> _What to do_: From the line with "ATOM 87 C C" through the line with "ATOM 95 C CA", repeat the entries verbatim, both end lines included, and add nothing.

> _Data supplied_:
Start of Block

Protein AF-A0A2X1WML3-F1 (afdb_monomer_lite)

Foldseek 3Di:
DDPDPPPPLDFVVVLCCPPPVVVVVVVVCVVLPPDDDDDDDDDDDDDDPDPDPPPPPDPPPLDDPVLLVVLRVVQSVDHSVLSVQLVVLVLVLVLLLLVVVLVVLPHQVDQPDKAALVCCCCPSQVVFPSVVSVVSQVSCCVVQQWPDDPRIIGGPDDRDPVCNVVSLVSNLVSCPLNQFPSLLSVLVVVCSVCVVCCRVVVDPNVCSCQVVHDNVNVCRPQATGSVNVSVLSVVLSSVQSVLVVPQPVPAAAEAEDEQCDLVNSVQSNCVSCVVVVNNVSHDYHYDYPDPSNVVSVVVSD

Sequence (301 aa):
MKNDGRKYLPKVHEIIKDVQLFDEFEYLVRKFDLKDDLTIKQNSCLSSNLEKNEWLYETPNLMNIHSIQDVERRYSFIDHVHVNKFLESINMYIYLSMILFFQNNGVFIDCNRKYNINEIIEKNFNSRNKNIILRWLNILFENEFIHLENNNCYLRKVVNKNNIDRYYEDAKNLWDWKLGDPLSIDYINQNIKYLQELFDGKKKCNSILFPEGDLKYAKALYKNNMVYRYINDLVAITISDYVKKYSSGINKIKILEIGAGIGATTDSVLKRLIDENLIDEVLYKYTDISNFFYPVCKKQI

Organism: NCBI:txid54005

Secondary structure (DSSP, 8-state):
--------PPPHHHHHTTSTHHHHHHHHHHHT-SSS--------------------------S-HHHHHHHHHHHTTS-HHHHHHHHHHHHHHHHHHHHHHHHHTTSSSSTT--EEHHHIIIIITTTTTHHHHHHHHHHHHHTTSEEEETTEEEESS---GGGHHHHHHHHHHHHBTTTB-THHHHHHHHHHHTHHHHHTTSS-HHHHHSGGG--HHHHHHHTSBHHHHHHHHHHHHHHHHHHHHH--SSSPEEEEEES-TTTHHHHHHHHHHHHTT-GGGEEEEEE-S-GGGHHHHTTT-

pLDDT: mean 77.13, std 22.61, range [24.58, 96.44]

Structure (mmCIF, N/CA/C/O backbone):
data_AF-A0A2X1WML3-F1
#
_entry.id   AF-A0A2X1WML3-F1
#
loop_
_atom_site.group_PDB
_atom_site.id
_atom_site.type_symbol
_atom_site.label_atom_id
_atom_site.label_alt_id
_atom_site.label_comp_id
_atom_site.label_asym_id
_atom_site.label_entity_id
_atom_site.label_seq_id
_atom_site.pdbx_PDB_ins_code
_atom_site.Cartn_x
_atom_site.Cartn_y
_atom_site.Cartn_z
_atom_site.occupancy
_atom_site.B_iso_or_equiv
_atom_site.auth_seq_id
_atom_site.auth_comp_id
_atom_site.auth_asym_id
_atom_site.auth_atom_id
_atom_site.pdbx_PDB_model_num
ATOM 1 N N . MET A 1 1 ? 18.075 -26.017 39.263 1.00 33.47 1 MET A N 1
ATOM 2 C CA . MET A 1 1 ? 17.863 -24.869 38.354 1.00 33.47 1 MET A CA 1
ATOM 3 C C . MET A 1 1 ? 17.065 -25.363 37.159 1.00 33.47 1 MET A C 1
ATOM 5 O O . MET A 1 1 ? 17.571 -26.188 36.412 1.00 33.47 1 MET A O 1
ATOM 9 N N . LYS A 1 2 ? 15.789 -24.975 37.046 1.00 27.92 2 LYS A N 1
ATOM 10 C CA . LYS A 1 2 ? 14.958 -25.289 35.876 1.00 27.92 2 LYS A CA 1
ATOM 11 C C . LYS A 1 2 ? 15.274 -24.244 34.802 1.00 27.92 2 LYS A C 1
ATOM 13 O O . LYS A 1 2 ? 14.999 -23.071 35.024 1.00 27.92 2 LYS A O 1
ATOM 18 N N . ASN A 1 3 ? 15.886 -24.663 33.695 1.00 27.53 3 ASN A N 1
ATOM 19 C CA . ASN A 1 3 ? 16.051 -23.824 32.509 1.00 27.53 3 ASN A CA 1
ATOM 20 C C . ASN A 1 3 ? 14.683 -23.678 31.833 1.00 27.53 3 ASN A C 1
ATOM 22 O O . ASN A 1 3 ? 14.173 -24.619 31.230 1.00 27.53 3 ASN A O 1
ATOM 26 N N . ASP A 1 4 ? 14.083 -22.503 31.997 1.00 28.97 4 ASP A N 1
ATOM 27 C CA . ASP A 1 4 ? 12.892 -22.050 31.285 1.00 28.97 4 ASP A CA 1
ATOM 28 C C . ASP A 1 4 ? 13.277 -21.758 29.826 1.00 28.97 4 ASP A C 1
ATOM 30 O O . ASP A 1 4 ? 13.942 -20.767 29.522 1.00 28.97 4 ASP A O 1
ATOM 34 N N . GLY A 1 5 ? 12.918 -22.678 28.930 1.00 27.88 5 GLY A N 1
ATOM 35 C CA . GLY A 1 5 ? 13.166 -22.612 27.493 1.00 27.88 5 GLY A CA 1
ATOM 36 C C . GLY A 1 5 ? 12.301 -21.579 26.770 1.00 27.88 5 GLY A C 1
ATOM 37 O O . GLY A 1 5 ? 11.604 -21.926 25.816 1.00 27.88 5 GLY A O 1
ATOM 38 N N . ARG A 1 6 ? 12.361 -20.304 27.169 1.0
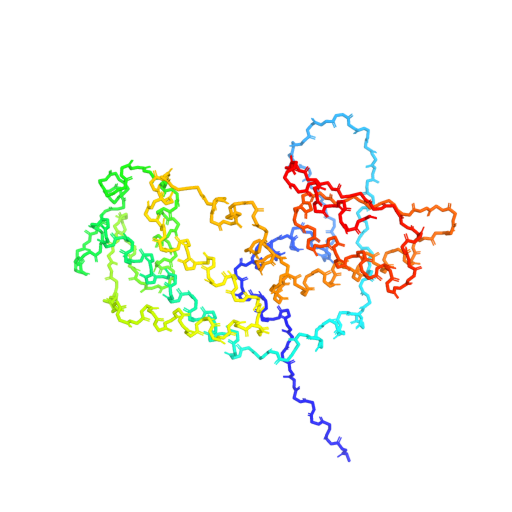0 31.62 6 ARG A N 1
ATOM 39 C CA . ARG A 1 6 ? 11.817 -19.214 26.351 1.00 31.62 6 ARG A CA 1
ATOM 40 C C . ARG A 1 6 ? 12.730 -19.011 25.150 1.00 31.62 6 ARG A C 1
ATOM 42 O O . ARG A 1 6 ? 13.709 -18.271 25.217 1.00 31.62 6 ARG A O 1
ATOM 49 N N . LYS A 1 7 ? 12.401 -19.665 24.031 1.00 33.00 7 LYS A N 1
ATOM 50 C CA . LYS A 1 7 ? 12.806 -19.182 22.706 1.00 33.00 7 LYS A CA 1
ATOM 51 C C . LYS A 1 7 ? 12.418 -17.704 22.650 1.00 33.00 7 LYS A C 1
ATOM 53 O O . LYS A 1 7 ? 11.235 -17.387 22.754 1.00 33.00 7 LYS A O 1
ATOM 58 N N . TYR A 1 8 ? 13.411 -16.825 22.553 1.00 36.25 8 TYR A N 1
ATOM 59 C CA . TYR A 1 8 ? 13.212 -15.413 22.248 1.00 36.25 8 TYR A CA 1
ATOM 60 C C . TYR A 1 8 ? 12.506 -15.356 20.888 1.00 36.25 8 TYR A C 1
ATOM 62 O O . TYR A 1 8 ? 13.137 -15.525 19.846 1.00 36.25 8 TYR A O 1
ATOM 70 N N . LEU A 1 9 ? 11.177 -15.247 20.907 1.00 35.34 9 LEU A N 1
ATOM 71 C CA . LEU A 1 9 ? 10.423 -14.870 19.724 1.00 35.34 9 LEU A CA 1
ATOM 72 C C . LEU A 1 9 ? 10.757 -13.396 19.468 1.00 35.34 9 LEU A C 1
ATOM 74 O O . LEU A 1 9 ? 10.719 -12.606 20.418 1.00 35.34 9 LEU A O 1
ATOM 78 N N . PRO A 1 10 ? 11.146 -13.033 18.243 1.00 41.22 10 PRO A N 1
ATOM 79 C CA . PRO A 1 10 ? 11.475 -11.655 17.924 1.00 41.22 10 PRO A CA 1
ATOM 80 C C . PRO A 1 10 ? 10.270 -10.736 18.116 1.00 41.22 10 PRO A C 1
ATOM 82 O O . PRO A 1 10 ? 9.121 -11.181 18.030 1.00 41.22 10 PRO A O 1
ATOM 85 N N . LYS A 1 11 ? 10.525 -9.456 18.388 1.00 53.81 11 LYS A N 1
ATOM 86 C CA . LYS A 1 11 ? 9.447 -8.489 18.605 1.00 53.81 11 LYS A CA 1
ATOM 87 C C . LYS A 1 11 ? 8.879 -8.058 17.255 1.00 53.81 11 LYS A C 1
ATOM 89 O O . LYS A 1 11 ? 9.617 -7.794 16.311 1.00 53.81 11 LYS A O 1
ATOM 94 N N . VAL A 1 12 ? 7.563 -7.953 17.151 1.00 48.78 12 VAL A N 1
ATOM 95 C CA . VAL A 1 12 ? 6.852 -7.597 15.914 1.00 48.78 12 VAL A CA 1
ATOM 96 C C . VAL A 1 12 ? 7.264 -6.207 15.444 1.00 48.78 12 VAL A C 1
ATOM 98 O O . VAL A 1 12 ? 7.420 -5.987 14.248 1.00 48.78 12 VAL A O 1
ATOM 101 N N . HIS A 1 13 ? 7.581 -5.292 16.360 1.00 50.28 13 HIS A N 1
ATOM 102 C CA . HIS A 1 13 ? 8.146 -3.994 15.991 1.00 50.28 13 HIS A CA 1
ATOM 103 C C . HIS A 1 13 ? 9.507 -4.078 15.265 1.00 50.28 13 HIS A C 1
ATOM 105 O O . HIS A 1 13 ? 9.872 -3.144 14.561 1.00 50.28 13 HIS A O 1
ATOM 111 N N . GLU A 1 14 ? 10.289 -5.151 15.437 1.00 48.72 14 GLU A N 1
ATOM 112 C CA . GLU A 1 14 ? 11.560 -5.370 14.722 1.00 48.72 14 GLU A CA 1
ATOM 113 C C . GLU A 1 14 ? 11.290 -5.866 13.299 1.00 48.72 14 GLU A C 1
ATOM 115 O O . GLU A 1 14 ? 12.010 -5.505 12.381 1.00 48.72 14 GLU A O 1
ATOM 120 N N . ILE A 1 15 ? 10.213 -6.633 13.108 1.00 47.97 15 ILE A N 1
ATOM 121 C CA . ILE A 1 15 ? 9.727 -7.108 11.805 1.00 47.97 15 ILE A CA 1
ATOM 122 C C . ILE A 1 15 ? 9.140 -5.951 10.981 1.00 47.97 15 ILE A C 1
ATOM 124 O O . ILE A 1 15 ? 9.331 -5.874 9.770 1.00 47.97 15 ILE A O 1
ATOM 128 N N . ILE A 1 16 ? 8.399 -5.049 11.631 1.00 45.56 16 ILE A N 1
ATOM 129 C CA . ILE A 1 16 ? 7.725 -3.933 10.956 1.00 45.56 16 ILE A CA 1
ATOM 130 C C . ILE A 1 16 ? 8.733 -2.846 10.526 1.00 45.56 16 ILE A C 1
ATOM 132 O O . ILE A 1 16 ? 8.494 -2.179 9.521 1.00 45.56 16 ILE A O 1
ATOM 136 N N . LYS A 1 17 ? 9.884 -2.714 11.208 1.00 43.84 17 LYS A N 1
ATOM 137 C CA . LYS A 1 17 ? 10.970 -1.785 10.833 1.00 43.84 17 LYS A CA 1
ATOM 138 C C . LYS A 1 17 ? 11.497 -1.982 9.407 1.00 43.84 17 LYS A C 1
ATOM 140 O O . LYS A 1 17 ? 11.889 -1.003 8.785 1.00 43.84 17 LYS A O 1
ATOM 145 N N . ASP A 1 18 ? 11.442 -3.205 8.883 1.00 38.84 18 ASP A N 1
ATOM 146 C CA . ASP A 1 18 ? 11.927 -3.544 7.537 1.00 38.84 18 ASP A CA 1
ATOM 147 C C . ASP A 1 18 ? 10.886 -3.292 6.425 1.00 38.84 18 ASP A C 1
ATOM 149 O O . ASP A 1 18 ? 11.171 -3.443 5.235 1.00 38.84 18 ASP A O 1
ATOM 153 N N . VAL A 1 19 ? 9.660 -2.892 6.780 1.00 42.78 19 VAL A N 1
ATOM 154 C CA . VAL A 1 19 ? 8.623 -2.492 5.821 1.00 42.78 19 VAL A CA 1
ATOM 155 C C . VAL A 1 19 ? 8.760 -0.987 5.588 1.00 42.78 19 VAL A C 1
ATOM 157 O O . VAL A 1 19 ? 8.643 -0.225 6.537 1.00 42.78 19 VAL A O 1
ATOM 160 N N . GLN A 1 20 ? 8.929 -0.534 4.337 1.00 40.09 20 GLN A N 1
ATOM 161 C CA . GLN A 1 20 ? 9.111 0.883 3.927 1.00 40.09 20 GLN A CA 1
ATOM 162 C C . GLN A 1 20 ? 8.092 1.906 4.494 1.00 40.09 20 GLN A C 1
ATOM 164 O O . GLN A 1 20 ? 8.284 3.110 4.354 1.00 40.09 20 GLN A O 1
ATOM 169 N N . LEU A 1 21 ? 7.019 1.457 5.151 1.00 37.81 21 LEU A N 1
ATOM 170 C CA . LEU A 1 21 ? 6.132 2.293 5.968 1.00 37.81 21 LEU A CA 1
ATOM 171 C C . LEU A 1 21 ? 6.797 2.822 7.252 1.00 37.81 21 LEU A C 1
ATOM 173 O O . LEU A 1 21 ? 6.310 3.794 7.831 1.00 37.81 21 LEU A O 1
ATOM 177 N N . PHE A 1 22 ? 7.888 2.206 7.712 1.00 38.91 22 PHE A N 1
ATOM 178 C CA . PHE A 1 22 ? 8.526 2.569 8.969 1.00 38.91 22 PHE A CA 1
ATOM 179 C C . PHE A 1 22 ? 9.501 3.732 8.862 1.00 38.91 22 PHE A C 1
ATOM 181 O O . PHE A 1 22 ? 9.716 4.373 9.874 1.00 38.91 22 PHE A O 1
ATOM 188 N N . ASP A 1 23 ? 10.036 4.081 7.691 1.00 37.53 23 ASP A N 1
ATOM 189 C CA . ASP A 1 23 ? 10.864 5.291 7.574 1.00 37.53 23 ASP A CA 1
ATOM 190 C C . ASP A 1 23 ? 10.019 6.557 7.769 1.00 37.53 23 ASP A C 1
ATOM 192 O O . ASP A 1 23 ? 10.456 7.499 8.425 1.00 37.53 23 ASP A O 1
ATOM 196 N N . GLU A 1 24 ? 8.770 6.566 7.284 1.00 35.91 24 GLU A N 1
ATOM 197 C CA . GLU A 1 24 ? 7.804 7.633 7.574 1.00 35.91 24 GLU A CA 1
ATOM 198 C C . GLU A 1 24 ? 7.336 7.592 9.036 1.00 35.91 24 GLU A C 1
ATOM 200 O O . GLU A 1 24 ? 7.179 8.643 9.655 1.00 35.91 24 GLU A O 1
ATOM 205 N N . PHE A 1 25 ? 7.166 6.401 9.621 1.00 36.44 25 PHE A N 1
ATOM 206 C CA . PHE A 1 25 ? 6.793 6.251 11.029 1.00 36.44 25 PHE A CA 1
ATOM 207 C C . PHE A 1 25 ? 7.933 6.613 11.991 1.00 36.44 25 PHE A C 1
ATOM 209 O O . PHE A 1 25 ? 7.682 7.357 12.920 1.00 36.44 25 PHE A O 1
ATOM 216 N N . GLU A 1 26 ? 9.179 6.180 11.777 1.00 37.00 26 GLU A N 1
ATOM 217 C CA . GLU A 1 26 ? 10.373 6.619 12.515 1.00 37.00 26 GLU A CA 1
ATOM 218 C C . GLU A 1 26 ? 10.654 8.092 12.241 1.00 37.00 26 GLU A C 1
ATOM 220 O O . GLU A 1 26 ? 11.042 8.784 13.165 1.00 37.00 26 GLU A O 1
ATOM 225 N N . TYR A 1 27 ? 10.424 8.625 11.037 1.00 37.28 27 TYR A N 1
ATOM 226 C CA . TYR A 1 27 ? 10.500 10.071 10.808 1.00 37.28 27 TYR A CA 1
ATOM 227 C C . TYR A 1 27 ? 9.463 10.822 11.648 1.00 37.28 27 TYR A C 1
ATOM 229 O O . TYR A 1 27 ? 9.800 11.834 12.254 1.00 37.28 27 TYR A O 1
ATOM 237 N N . LEU A 1 28 ? 8.222 10.335 11.730 1.00 34.03 28 LEU A N 1
ATOM 238 C CA . LEU A 1 28 ? 7.186 10.926 12.576 1.00 34.03 28 LEU A CA 1
ATOM 239 C C . LEU A 1 28 ? 7.507 10.737 14.064 1.00 34.03 28 LEU A C 1
ATOM 241 O O . LEU A 1 28 ? 7.493 11.709 14.802 1.00 34.03 28 LEU A O 1
ATOM 245 N N . VAL A 1 29 ? 7.888 9.541 14.501 1.00 35.72 29 VAL A N 1
ATOM 246 C CA . VAL A 1 29 ? 8.301 9.235 15.877 1.00 35.72 29 VAL A CA 1
ATOM 247 C C . VAL A 1 29 ? 9.545 10.029 16.271 1.00 35.72 29 VAL A C 1
ATOM 249 O O . VAL A 1 29 ? 9.571 10.524 17.381 1.00 35.72 29 VAL A O 1
ATOM 252 N N . ARG A 1 30 ? 10.517 10.253 15.374 1.00 35.47 30 ARG A N 1
ATOM 253 C CA . ARG A 1 30 ? 11.705 11.103 15.598 1.00 35.47 30 ARG A CA 1
ATOM 254 C C . ARG A 1 30 ? 11.376 12.593 15.587 1.00 35.47 30 ARG A C 1
ATOM 256 O O . ARG A 1 30 ? 11.952 13.367 16.341 1.00 35.47 30 ARG A O 1
ATOM 263 N N . LYS A 1 31 ? 10.460 13.025 14.717 1.00 35.09 31 LYS A N 1
ATOM 264 C CA . LYS A 1 31 ? 9.967 14.411 14.663 1.00 35.09 31 LYS A CA 1
ATOM 265 C C . LYS A 1 31 ? 9.090 14.749 15.873 1.00 35.09 31 LYS A C 1
ATOM 267 O O . LYS A 1 31 ? 8.981 15.917 16.232 1.00 35.09 31 LYS A O 1
ATOM 272 N N . PHE A 1 32 ? 8.496 13.733 16.489 1.00 35.19 32 PHE A N 1
ATOM 273 C CA . PHE A 1 32 ? 7.705 13.805 17.712 1.00 35.19 32 PHE A CA 1
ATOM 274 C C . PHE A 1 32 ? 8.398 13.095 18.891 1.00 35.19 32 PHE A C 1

End of Block

> _Solution to the exercise_:
ATOM 87 C C . LYS A 1 11 ? 8.879 -8.058 17.255 1.00 53.81 11 LYS A C 1
ATOM 89 O O . LYS A 1 11 ? 9.617 -7.794 16.311 1.00 53.81 11 LYS A O 1
ATOM 94 N N . VAL A 1 12 ? 7.563 -7.953 17.151 1.00 48.78 12 VAL A N 1
ATOM 95 C CA . VAL A 1 12 ? 6.852 -7.597 15.914 1.00 48.78 12 VAL A CA 1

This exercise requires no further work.